Total losses from natural disasters in the Asia-Pacific region last year totaled $73 billion, while only $9 billion was insured, according to the German reinsurance company. Munich Re. This makes Asia one of the least insured regions in the world against natural disasters. (For comparison, 70% of disaster losses in North America, or $133 billion, have been recovered.)
The second costliest disaster last year occurred in Asia: March’s 7.7 magnitude earthquake in central Myanmar. The earthquake resulted in losses of $12 billion, of which only $1.5 billion was insured. It is also the deadliest disaster of the year 2025, with 4,500 deaths.
Insurance coverage can be less than 5% in many low-income Asian countries, such as Myanmar, Laos, Cambodia and the Philippines, according to Munich Re.
The lack of reliable climate data in Asia makes it difficult for insurers to accurately assess risks, says Benedikt Signer, executive director of insurance company SEADRIF, the first regional disaster risk management mechanism in Asia, developed in partnership with the World Bank. In data-scarce environments, international insurers do not know how to assess risk, enter the insurance market, or “deal with the government.”

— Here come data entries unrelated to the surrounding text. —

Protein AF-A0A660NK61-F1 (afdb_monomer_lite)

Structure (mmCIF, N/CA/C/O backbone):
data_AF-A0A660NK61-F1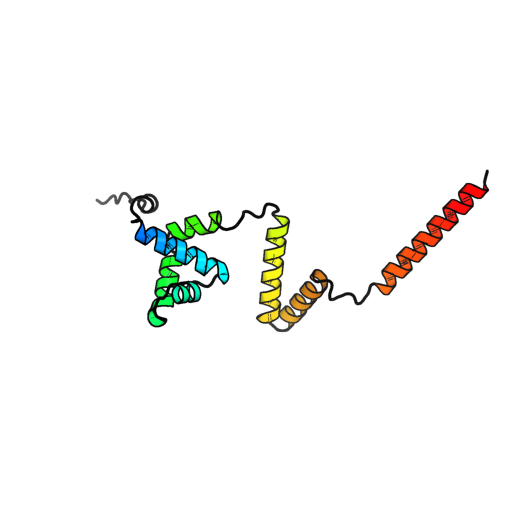
#
_entry.id   AF-A0A660NK61-F1
#
loop_
_atom_site.group_PDB
_atom_site.id
_atom_site.type_symbol
_atom_site.label_atom_id
_atom_site.label_alt_id
_atom_site.label_comp_id
_atom_site.label_asym_id
_atom_site.label_entity_id
_atom_site.label_seq_id
_atom_site.pdbx_PDB_ins_code
_atom_site.Cartn_x
_atom_site.Cartn_y
_atom_site.Cartn_z
_atom_site.occupancy
_atom_site.B_iso_or_equiv
_atom_site.auth_seq_id
_atom_site.auth_comp_id
_atom_site.auth_asym_id
_atom_site.auth_atom_id
_atom_site.pdbx_PDB_model_num
ATOM 1 N N . MET A 1 1 ? 45.133 -19.763 -10.927 1.00 37.56 1 MET A N 1
ATOM 2 C CA . MET A 1 1 ? 44.613 -19.486 -9.571 1.00 37.56 1 MET A CA 1
ATOM 3 C C . MET A 1 1 ? 43.768 -18.231 -9.644 1.00 37.56 1 MET A C 1
ATOM 5 O O . MET A 1 1 ? 44.302 -17.174 -9.946 1.00 37.56 1 MET A O 1
ATOM 9 N N . GLY A 1 2 ? 42.454 -18.376 -9.482 1.00 45.50 2 GLY A N 1
ATOM 10 C CA . GLY A 1 2 ? 41.521 -17.257 -9.492 1.00 45.50 2 GLY A CA 1
ATOM 11 C C . GLY A 1 2 ? 41.508 -16.524 -8.156 1.00 45.50 2 GLY A C 1
ATOM 12 O O . GLY A 1 2 ? 41.572 -17.148 -7.099 1.00 45.50 2 GLY A O 1
ATOM 13 N N . LYS A 1 3 ? 41.370 -15.203 -8.227 1.00 39.81 3 LYS A N 1
ATOM 14 C CA . LYS A 1 3 ? 40.643 -14.419 -7.233 1.00 39.81 3 LYS A CA 1
ATOM 15 C C . LYS A 1 3 ? 39.772 -13.437 -8.004 1.00 39.81 3 LYS A C 1
ATOM 17 O O . LYS A 1 3 ? 40.244 -12.412 -8.479 1.00 39.81 3 LYS A O 1
ATOM 22 N N . GLN A 1 4 ? 38.514 -13.830 -8.188 1.00 43.00 4 GLN A N 1
ATOM 23 C CA . GLN A 1 4 ? 37.429 -12.924 -8.533 1.00 43.00 4 GLN A CA 1
ATOM 24 C C . GLN A 1 4 ? 37.306 -11.930 -7.377 1.00 43.00 4 GLN A C 1
ATOM 26 O O . GLN A 1 4 ? 36.860 -12.289 -6.290 1.00 43.00 4 GLN A O 1
ATOM 31 N N . THR A 1 5 ? 37.752 -10.697 -7.584 1.00 44.28 5 THR A N 1
ATOM 32 C CA . THR A 1 5 ? 37.289 -9.576 -6.772 1.00 44.28 5 THR A CA 1
ATOM 33 C C . THR A 1 5 ? 35.879 -9.279 -7.253 1.00 44.28 5 THR A C 1
ATOM 35 O O . THR A 1 5 ? 35.692 -8.796 -8.370 1.00 44.28 5 THR A O 1
ATOM 38 N N . ALA A 1 6 ? 34.896 -9.689 -6.455 1.00 44.34 6 ALA A N 1
ATOM 39 C CA . ALA A 1 6 ? 33.497 -9.375 -6.670 1.00 44.34 6 ALA A CA 1
ATOM 40 C C . ALA A 1 6 ? 33.363 -7.854 -6.815 1.00 44.34 6 ALA A C 1
ATOM 42 O O . ALA A 1 6 ? 33.584 -7.110 -5.863 1.00 44.34 6 ALA A O 1
ATOM 43 N N . PHE A 1 7 ? 33.080 -7.405 -8.036 1.00 41.19 7 PHE A N 1
ATOM 44 C CA . PHE A 1 7 ? 32.620 -6.051 -8.286 1.00 41.19 7 PHE A CA 1
ATOM 45 C C . PHE A 1 7 ? 31.256 -5.941 -7.620 1.00 41.19 7 PHE A C 1
ATOM 47 O O . PHE A 1 7 ? 30.311 -6.610 -8.036 1.00 41.19 7 PHE A O 1
ATOM 54 N N . ASP A 1 8 ? 31.179 -5.161 -6.549 1.00 45.44 8 ASP A N 1
ATOM 55 C CA . ASP A 1 8 ? 29.923 -4.878 -5.878 1.00 45.44 8 ASP A CA 1
ATOM 56 C C . ASP A 1 8 ? 29.062 -4.017 -6.818 1.00 45.44 8 ASP A C 1
ATOM 58 O O . ASP A 1 8 ? 29.310 -2.833 -7.041 1.00 45.44 8 ASP A O 1
ATOM 62 N N . VAL A 1 9 ? 28.095 -4.664 -7.475 1.00 48.53 9 VAL A N 1
ATOM 63 C CA . VAL A 1 9 ? 27.242 -4.096 -8.540 1.00 48.53 9 VAL A CA 1
ATOM 64 C C . VAL A 1 9 ? 26.232 -3.079 -7.978 1.00 48.53 9 VAL A C 1
ATOM 66 O O . VAL A 1 9 ? 25.512 -2.422 -8.732 1.00 48.53 9 VAL A O 1
ATOM 69 N N . SER A 1 10 ? 26.167 -2.931 -6.654 1.00 47.00 10 SER A N 1
ATOM 70 C CA . SER A 1 10 ? 25.182 -2.104 -5.959 1.00 47.00 10 SER A CA 1
ATOM 71 C C . SER A 1 10 ? 25.437 -0.593 -6.090 1.00 47.00 10 SER A C 1
ATOM 73 O O . SER A 1 10 ? 24.477 0.174 -6.165 1.00 47.00 10 SER A O 1
ATOM 75 N N . GLU A 1 11 ? 26.693 -0.153 -6.229 1.00 42.38 11 GLU A N 1
ATOM 76 C CA . GLU A 1 11 ? 27.041 1.280 -6.240 1.00 42.38 11 GLU A CA 1
ATOM 77 C C . GLU A 1 11 ? 27.090 1.922 -7.646 1.00 42.38 11 GLU A C 1
ATOM 79 O O . GLU A 1 11 ? 26.997 3.142 -7.772 1.00 42.38 11 GLU A O 1
ATOM 84 N N . MET A 1 12 ? 27.154 1.144 -8.737 1.00 43.84 12 MET A N 1
ATOM 85 C CA . MET A 1 12 ? 27.301 1.692 -10.104 1.00 43.84 12 MET A CA 1
ATOM 86 C C . MET A 1 12 ? 25.999 2.184 -10.778 1.00 43.84 12 MET A C 1
ATOM 88 O O . MET A 1 12 ? 26.067 2.865 -11.802 1.00 43.84 12 MET A O 1
ATOM 92 N N . LYS A 1 13 ? 24.802 1.874 -10.258 1.00 51.62 13 LYS A N 1
ATOM 93 C CA . LYS A 1 13 ? 23.532 2.053 -11.007 1.00 51.62 13 LYS A CA 1
ATOM 94 C C . LYS A 1 13 ? 22.790 3.386 -10.835 1.00 51.62 13 LYS A C 1
ATOM 96 O O . LYS A 1 13 ? 21.799 3.595 -11.528 1.00 51.62 13 LYS A O 1
ATOM 101 N N . GLN A 1 14 ? 23.225 4.297 -9.964 1.00 49.81 14 GLN A N 1
ATOM 102 C CA . GLN A 1 14 ? 22.480 5.549 -9.723 1.00 49.81 14 GLN A CA 1
ATOM 103 C C . GLN A 1 14 ? 22.960 6.753 -10.557 1.00 49.81 14 GLN A C 1
ATOM 105 O O . GLN A 1 14 ? 22.228 7.731 -10.688 1.00 49.81 14 GLN A O 1
ATOM 110 N N . GLY A 1 15 ? 24.151 6.689 -11.165 1.00 49.44 15 GLY A N 1
ATOM 111 C CA . GLY A 1 15 ? 24.775 7.833 -11.851 1.00 49.44 15 GLY A CA 1
ATOM 112 C C . GLY A 1 15 ? 24.477 7.993 -13.349 1.00 49.44 15 GLY A C 1
ATOM 113 O O . GLY A 1 15 ? 24.793 9.042 -13.902 1.00 49.44 15 GLY A O 1
ATOM 114 N N . TYR A 1 16 ? 23.876 6.996 -14.011 1.00 56.84 16 TYR A N 1
ATOM 115 C CA . TYR A 1 16 ? 23.805 6.931 -15.486 1.00 56.84 16 TYR A CA 1
ATOM 116 C C . TYR A 1 16 ? 22.389 6.831 -16.069 1.00 56.84 16 TYR A C 1
ATOM 118 O O . TYR A 1 16 ? 22.238 6.521 -17.245 1.00 56.84 16 TYR A O 1
ATOM 126 N N . LEU A 1 17 ? 21.348 7.090 -15.276 1.00 68.06 17 LEU A N 1
ATOM 127 C CA . LEU A 1 17 ? 19.986 7.168 -15.808 1.00 68.06 17 LEU A CA 1
ATOM 128 C C . LEU A 1 17 ? 19.835 8.440 -16.636 1.00 68.06 17 LEU A C 1
ATOM 130 O O . LEU A 1 17 ? 19.994 9.551 -16.108 1.00 68.06 17 LEU A O 1
ATOM 134 N N . THR A 1 18 ? 19.498 8.267 -17.912 1.00 80.25 18 THR A N 1
ATOM 135 C CA . THR A 1 18 ? 19.130 9.387 -18.781 1.00 80.25 18 THR A CA 1
ATOM 136 C C . THR A 1 18 ? 17.895 10.112 -18.221 1.00 80.25 18 THR A C 1
ATOM 138 O O . THR A 1 18 ? 17.131 9.533 -17.437 1.00 80.25 18 THR A O 1
ATOM 141 N N . PRO A 1 19 ? 17.678 11.392 -18.575 1.00 79.38 19 PRO A N 1
ATOM 142 C CA . PRO A 1 19 ? 16.498 12.131 -18.124 1.00 79.38 19 PRO A CA 1
ATOM 143 C C . PRO A 1 19 ? 15.181 11.403 -18.431 1.00 79.38 19 PRO A C 1
ATOM 145 O O . PRO A 1 19 ? 14.299 11.348 -17.576 1.00 79.38 19 PRO A O 1
ATOM 148 N N . ASP A 1 20 ? 15.089 10.774 -19.602 1.00 79.19 20 ASP A N 1
ATOM 149 C CA . ASP A 1 20 ? 13.887 10.069 -20.057 1.00 79.19 20 ASP A CA 1
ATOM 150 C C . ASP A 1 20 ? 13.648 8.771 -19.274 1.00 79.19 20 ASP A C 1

Governments also sometimes view insurance as a “waste of public funds, because from a public procurement perspective, when you buy something, you need a good or service in return,” says Signer. “But with insurance, what you buy is intangible and you don’t get anything back unless there’s a payment.”
The lack of insurance coverage in Southeast Asia threatens “a critical hub of global supply chains,” says Janice Chen, Munich Re’s head of property treaty underwriting in Southeast Asia. “Inadequate insurance coverage increases the risk of economic shocks that spread across borders. »

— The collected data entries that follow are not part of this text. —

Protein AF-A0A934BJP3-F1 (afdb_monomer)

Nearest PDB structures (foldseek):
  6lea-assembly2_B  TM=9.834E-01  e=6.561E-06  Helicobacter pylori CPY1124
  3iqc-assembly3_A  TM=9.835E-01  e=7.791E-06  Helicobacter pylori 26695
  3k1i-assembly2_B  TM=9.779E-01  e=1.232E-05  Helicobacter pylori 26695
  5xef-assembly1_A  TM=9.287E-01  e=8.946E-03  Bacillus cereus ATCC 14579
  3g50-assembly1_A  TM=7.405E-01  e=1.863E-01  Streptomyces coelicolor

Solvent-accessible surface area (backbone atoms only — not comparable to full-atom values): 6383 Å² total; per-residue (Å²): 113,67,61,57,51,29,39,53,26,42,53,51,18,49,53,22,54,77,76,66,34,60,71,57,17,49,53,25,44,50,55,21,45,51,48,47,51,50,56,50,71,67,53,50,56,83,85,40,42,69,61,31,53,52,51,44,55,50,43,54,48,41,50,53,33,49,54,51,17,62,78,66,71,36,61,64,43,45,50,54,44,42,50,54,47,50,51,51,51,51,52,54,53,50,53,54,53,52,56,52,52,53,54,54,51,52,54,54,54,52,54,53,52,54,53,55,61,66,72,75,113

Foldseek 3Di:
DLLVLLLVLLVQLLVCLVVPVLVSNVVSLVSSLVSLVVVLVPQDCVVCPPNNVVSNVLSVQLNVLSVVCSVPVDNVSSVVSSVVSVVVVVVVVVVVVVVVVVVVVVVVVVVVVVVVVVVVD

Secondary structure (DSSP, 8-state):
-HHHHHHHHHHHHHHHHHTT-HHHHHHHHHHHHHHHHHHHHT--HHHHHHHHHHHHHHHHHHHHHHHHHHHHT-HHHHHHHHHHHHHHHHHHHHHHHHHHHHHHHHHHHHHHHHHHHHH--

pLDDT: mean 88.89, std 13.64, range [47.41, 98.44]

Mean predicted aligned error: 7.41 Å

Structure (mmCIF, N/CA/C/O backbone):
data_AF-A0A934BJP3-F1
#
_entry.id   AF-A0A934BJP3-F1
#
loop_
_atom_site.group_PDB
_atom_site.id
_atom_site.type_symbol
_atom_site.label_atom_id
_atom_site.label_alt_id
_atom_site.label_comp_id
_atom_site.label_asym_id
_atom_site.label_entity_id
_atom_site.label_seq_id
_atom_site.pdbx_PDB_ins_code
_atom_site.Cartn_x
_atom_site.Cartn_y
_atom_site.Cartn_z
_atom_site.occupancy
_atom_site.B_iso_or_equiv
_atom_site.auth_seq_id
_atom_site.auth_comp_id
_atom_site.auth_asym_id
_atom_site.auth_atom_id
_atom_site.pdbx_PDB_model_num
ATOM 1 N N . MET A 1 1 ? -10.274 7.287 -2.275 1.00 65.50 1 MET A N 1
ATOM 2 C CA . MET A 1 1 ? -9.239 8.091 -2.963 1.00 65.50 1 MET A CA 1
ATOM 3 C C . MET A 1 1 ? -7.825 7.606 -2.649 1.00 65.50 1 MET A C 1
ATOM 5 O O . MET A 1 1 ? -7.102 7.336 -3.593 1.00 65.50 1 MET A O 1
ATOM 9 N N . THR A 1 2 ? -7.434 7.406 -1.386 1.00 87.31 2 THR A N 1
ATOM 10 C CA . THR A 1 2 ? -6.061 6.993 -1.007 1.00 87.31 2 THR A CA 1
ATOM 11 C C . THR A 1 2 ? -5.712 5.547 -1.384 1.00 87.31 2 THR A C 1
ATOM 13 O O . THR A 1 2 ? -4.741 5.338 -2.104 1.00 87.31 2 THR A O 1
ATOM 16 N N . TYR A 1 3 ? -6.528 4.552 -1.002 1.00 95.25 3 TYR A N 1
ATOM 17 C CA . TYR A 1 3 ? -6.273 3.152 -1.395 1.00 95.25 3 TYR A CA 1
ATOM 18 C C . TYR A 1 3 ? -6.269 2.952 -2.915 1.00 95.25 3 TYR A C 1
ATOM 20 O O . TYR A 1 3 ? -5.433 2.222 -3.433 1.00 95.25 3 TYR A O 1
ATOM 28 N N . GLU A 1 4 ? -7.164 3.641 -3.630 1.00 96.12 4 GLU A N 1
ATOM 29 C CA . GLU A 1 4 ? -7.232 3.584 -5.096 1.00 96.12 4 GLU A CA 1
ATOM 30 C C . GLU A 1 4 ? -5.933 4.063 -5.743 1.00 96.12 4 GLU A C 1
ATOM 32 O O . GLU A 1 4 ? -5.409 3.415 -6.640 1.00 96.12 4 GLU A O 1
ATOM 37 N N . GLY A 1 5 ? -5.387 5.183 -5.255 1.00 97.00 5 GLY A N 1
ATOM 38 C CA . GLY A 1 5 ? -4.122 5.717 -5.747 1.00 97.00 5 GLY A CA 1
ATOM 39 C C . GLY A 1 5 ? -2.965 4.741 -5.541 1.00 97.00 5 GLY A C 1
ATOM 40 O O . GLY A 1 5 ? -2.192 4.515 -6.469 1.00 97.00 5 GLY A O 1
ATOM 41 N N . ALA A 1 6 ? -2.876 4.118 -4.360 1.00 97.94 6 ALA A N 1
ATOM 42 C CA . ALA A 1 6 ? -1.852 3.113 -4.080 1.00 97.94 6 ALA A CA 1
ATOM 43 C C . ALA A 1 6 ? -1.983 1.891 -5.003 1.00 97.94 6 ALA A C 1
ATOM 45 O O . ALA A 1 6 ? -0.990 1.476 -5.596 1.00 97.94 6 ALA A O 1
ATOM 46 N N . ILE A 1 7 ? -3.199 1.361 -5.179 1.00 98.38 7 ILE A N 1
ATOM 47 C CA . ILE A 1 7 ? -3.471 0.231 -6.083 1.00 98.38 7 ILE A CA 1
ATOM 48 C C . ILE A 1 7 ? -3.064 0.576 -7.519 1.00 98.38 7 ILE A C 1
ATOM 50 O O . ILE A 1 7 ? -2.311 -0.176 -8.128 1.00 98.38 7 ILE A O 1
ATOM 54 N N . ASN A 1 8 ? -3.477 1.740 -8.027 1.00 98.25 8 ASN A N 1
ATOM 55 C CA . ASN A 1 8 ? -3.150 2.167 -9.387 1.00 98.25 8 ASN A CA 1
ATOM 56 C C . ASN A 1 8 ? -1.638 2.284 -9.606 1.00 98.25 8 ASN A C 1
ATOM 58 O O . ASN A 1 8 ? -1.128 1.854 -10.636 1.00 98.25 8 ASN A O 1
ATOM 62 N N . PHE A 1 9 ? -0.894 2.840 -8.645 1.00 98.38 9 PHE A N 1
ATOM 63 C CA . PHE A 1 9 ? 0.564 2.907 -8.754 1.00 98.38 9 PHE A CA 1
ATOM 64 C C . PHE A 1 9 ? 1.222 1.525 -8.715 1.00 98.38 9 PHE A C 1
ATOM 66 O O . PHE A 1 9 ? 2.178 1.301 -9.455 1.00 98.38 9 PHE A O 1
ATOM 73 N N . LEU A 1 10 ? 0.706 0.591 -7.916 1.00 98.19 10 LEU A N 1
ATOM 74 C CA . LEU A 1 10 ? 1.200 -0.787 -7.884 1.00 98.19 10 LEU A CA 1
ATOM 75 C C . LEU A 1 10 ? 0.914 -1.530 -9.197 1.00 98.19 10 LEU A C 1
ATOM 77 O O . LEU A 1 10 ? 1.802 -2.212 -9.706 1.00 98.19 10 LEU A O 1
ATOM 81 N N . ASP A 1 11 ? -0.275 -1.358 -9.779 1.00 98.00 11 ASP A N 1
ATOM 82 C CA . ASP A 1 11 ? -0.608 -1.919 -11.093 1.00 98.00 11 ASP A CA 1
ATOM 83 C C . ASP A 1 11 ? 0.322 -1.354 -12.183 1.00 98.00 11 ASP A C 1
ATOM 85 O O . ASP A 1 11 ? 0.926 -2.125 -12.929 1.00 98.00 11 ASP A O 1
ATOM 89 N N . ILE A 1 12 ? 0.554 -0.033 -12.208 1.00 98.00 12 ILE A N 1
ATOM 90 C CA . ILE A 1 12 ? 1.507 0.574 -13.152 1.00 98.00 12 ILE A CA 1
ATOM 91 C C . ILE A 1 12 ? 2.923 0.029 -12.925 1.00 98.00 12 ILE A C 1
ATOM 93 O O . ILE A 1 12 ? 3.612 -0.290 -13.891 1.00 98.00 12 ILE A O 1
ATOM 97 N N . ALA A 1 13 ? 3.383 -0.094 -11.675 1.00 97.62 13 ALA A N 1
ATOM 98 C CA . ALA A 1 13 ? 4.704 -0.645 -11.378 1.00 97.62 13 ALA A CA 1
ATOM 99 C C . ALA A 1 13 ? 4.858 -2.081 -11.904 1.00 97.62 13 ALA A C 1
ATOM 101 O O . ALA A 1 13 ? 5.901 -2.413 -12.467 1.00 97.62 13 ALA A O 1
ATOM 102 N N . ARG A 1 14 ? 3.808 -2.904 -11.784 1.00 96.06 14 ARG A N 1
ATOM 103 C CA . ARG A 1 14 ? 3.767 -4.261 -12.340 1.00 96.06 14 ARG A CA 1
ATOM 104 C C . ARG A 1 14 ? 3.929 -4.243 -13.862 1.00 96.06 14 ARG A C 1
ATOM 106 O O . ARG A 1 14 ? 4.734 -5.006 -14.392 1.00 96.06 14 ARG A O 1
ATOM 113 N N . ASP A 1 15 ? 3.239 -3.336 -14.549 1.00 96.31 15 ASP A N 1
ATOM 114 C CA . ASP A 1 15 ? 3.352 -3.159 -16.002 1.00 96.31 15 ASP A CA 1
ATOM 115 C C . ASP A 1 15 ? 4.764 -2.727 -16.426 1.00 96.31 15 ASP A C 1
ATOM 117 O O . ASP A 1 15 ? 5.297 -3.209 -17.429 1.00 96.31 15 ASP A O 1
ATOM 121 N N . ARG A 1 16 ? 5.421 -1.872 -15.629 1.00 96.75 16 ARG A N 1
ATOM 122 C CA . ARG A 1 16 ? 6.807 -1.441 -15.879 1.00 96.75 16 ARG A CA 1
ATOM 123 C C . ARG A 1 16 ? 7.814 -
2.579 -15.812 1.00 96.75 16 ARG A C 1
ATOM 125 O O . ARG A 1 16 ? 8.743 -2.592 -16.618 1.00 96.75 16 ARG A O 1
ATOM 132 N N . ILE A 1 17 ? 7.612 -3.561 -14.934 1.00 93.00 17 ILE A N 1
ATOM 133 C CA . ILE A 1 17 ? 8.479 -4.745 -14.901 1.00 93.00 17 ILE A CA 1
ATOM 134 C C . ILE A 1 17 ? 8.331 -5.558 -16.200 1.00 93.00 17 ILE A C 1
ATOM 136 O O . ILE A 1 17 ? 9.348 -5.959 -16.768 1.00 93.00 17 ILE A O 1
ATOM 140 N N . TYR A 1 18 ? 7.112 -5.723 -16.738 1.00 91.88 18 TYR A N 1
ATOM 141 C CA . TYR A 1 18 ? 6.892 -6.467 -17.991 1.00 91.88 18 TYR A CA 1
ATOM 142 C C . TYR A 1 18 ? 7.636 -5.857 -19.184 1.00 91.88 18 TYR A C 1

Agriculture and manufacturing dominate Southeast Asia’s economies, with the region producing 30% of the world’s rice and more than 80% of palm oil.

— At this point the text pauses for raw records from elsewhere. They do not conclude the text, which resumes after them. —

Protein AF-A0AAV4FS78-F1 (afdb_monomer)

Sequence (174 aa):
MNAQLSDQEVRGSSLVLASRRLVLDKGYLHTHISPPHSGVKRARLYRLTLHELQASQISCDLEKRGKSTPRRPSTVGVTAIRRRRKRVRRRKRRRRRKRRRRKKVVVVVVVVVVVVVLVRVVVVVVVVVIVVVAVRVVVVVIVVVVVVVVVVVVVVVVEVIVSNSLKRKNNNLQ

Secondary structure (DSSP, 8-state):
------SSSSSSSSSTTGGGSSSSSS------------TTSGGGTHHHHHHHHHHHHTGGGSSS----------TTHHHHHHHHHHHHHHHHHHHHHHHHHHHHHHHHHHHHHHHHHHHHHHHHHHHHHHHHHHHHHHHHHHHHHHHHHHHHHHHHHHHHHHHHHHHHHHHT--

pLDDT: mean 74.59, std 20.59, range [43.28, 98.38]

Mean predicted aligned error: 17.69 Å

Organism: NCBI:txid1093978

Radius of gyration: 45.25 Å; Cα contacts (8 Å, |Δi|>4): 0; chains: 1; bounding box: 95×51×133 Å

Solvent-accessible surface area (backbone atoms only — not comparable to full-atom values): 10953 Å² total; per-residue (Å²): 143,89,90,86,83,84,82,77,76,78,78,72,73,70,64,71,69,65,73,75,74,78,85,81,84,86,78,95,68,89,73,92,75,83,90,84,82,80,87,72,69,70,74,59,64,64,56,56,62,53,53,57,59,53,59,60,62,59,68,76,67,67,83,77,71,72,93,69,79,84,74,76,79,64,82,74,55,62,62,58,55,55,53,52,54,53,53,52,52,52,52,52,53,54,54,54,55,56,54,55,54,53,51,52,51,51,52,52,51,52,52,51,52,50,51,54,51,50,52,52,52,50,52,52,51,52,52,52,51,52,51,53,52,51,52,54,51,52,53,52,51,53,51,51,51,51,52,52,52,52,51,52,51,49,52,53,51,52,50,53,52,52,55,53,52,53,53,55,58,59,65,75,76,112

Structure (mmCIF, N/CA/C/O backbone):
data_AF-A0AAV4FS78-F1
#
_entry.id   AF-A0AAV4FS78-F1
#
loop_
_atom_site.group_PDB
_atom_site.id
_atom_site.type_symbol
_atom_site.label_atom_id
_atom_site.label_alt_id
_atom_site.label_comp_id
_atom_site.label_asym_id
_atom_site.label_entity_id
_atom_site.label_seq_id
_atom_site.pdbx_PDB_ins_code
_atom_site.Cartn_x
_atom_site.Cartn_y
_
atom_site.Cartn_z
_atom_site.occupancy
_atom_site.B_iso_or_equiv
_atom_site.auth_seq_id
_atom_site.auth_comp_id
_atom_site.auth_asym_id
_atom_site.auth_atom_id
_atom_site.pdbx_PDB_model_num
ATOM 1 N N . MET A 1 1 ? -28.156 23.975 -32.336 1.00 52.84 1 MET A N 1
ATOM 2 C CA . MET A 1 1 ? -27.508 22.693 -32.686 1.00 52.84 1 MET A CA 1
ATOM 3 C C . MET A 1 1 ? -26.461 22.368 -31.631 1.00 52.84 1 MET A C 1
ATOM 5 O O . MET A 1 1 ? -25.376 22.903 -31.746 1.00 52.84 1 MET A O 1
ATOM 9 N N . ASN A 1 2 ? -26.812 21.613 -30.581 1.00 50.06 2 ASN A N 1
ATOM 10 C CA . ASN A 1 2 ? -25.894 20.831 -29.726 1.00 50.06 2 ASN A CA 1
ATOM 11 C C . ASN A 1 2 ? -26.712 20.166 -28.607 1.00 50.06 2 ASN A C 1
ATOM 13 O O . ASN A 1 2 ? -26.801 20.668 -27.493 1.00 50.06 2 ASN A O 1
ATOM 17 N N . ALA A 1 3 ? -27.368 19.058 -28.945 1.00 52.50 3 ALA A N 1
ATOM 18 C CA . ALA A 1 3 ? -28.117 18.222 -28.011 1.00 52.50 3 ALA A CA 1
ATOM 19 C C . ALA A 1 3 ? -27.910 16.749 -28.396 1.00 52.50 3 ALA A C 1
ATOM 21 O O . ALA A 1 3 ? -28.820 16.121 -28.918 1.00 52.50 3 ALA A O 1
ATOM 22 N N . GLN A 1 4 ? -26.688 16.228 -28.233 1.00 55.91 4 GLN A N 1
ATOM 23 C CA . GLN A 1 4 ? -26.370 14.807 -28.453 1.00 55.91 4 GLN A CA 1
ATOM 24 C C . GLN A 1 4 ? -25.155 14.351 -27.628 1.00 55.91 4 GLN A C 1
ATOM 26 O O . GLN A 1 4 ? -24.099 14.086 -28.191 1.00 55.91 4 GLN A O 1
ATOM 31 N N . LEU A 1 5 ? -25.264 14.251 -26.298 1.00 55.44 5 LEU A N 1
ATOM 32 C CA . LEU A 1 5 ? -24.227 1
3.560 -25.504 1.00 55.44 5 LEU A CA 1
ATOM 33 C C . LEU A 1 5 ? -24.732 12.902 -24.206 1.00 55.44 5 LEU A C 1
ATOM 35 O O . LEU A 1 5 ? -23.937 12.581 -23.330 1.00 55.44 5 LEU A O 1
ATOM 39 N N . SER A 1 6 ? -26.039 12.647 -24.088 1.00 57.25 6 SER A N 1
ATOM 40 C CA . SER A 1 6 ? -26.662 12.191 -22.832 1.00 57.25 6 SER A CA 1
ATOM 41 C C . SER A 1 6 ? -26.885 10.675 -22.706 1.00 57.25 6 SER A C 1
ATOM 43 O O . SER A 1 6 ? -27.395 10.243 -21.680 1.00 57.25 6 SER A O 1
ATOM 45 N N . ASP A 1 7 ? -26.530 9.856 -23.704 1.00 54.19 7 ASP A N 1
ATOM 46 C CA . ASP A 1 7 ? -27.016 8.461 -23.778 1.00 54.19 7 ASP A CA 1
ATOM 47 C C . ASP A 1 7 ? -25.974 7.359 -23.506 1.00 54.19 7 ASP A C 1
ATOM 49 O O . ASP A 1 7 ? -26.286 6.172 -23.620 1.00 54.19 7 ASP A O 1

Climate disasters have a significant impact on farmers in the region, leading to reduced yields, poor harvests and increased pest numbers due to extreme heat and flooding. They are also impacting logistics and supply chains in the region, damaging critical infrastructure and causing delays in shipping goods.
Without insurance, vulnerable populations can be hit even harder by the loss of their assets and infrastructure.
“If you don’t have the savings to rebuild and it’s not insured, you can lose your home,” says Signer, noting that disaster losses often also lead to consumption losses. “When you don’t have the money to respond, you pull kids out of school or sell the limited assets you have just to survive the next three days, months or years.”
SEADRIF, based in Singapore, offers a parametric insurance policy that covers flood risks in Southeast Asia. Their unique model offers rapid, predetermined payouts when specific weather thresholds, including wind speeds, precipitation levels or temperatures, are met or exceeded. SEADRIF was able to pay $1.5 million in insurance compensation to Laos just one day after the August 2023 floods.
Besides insurance, to reduce climate vulnerability, governments can also put in place physical defenses like sea walls and flood barrierswhile deepening partnerships with multilateral organizations such as the Asian Development Bank and the World Bank.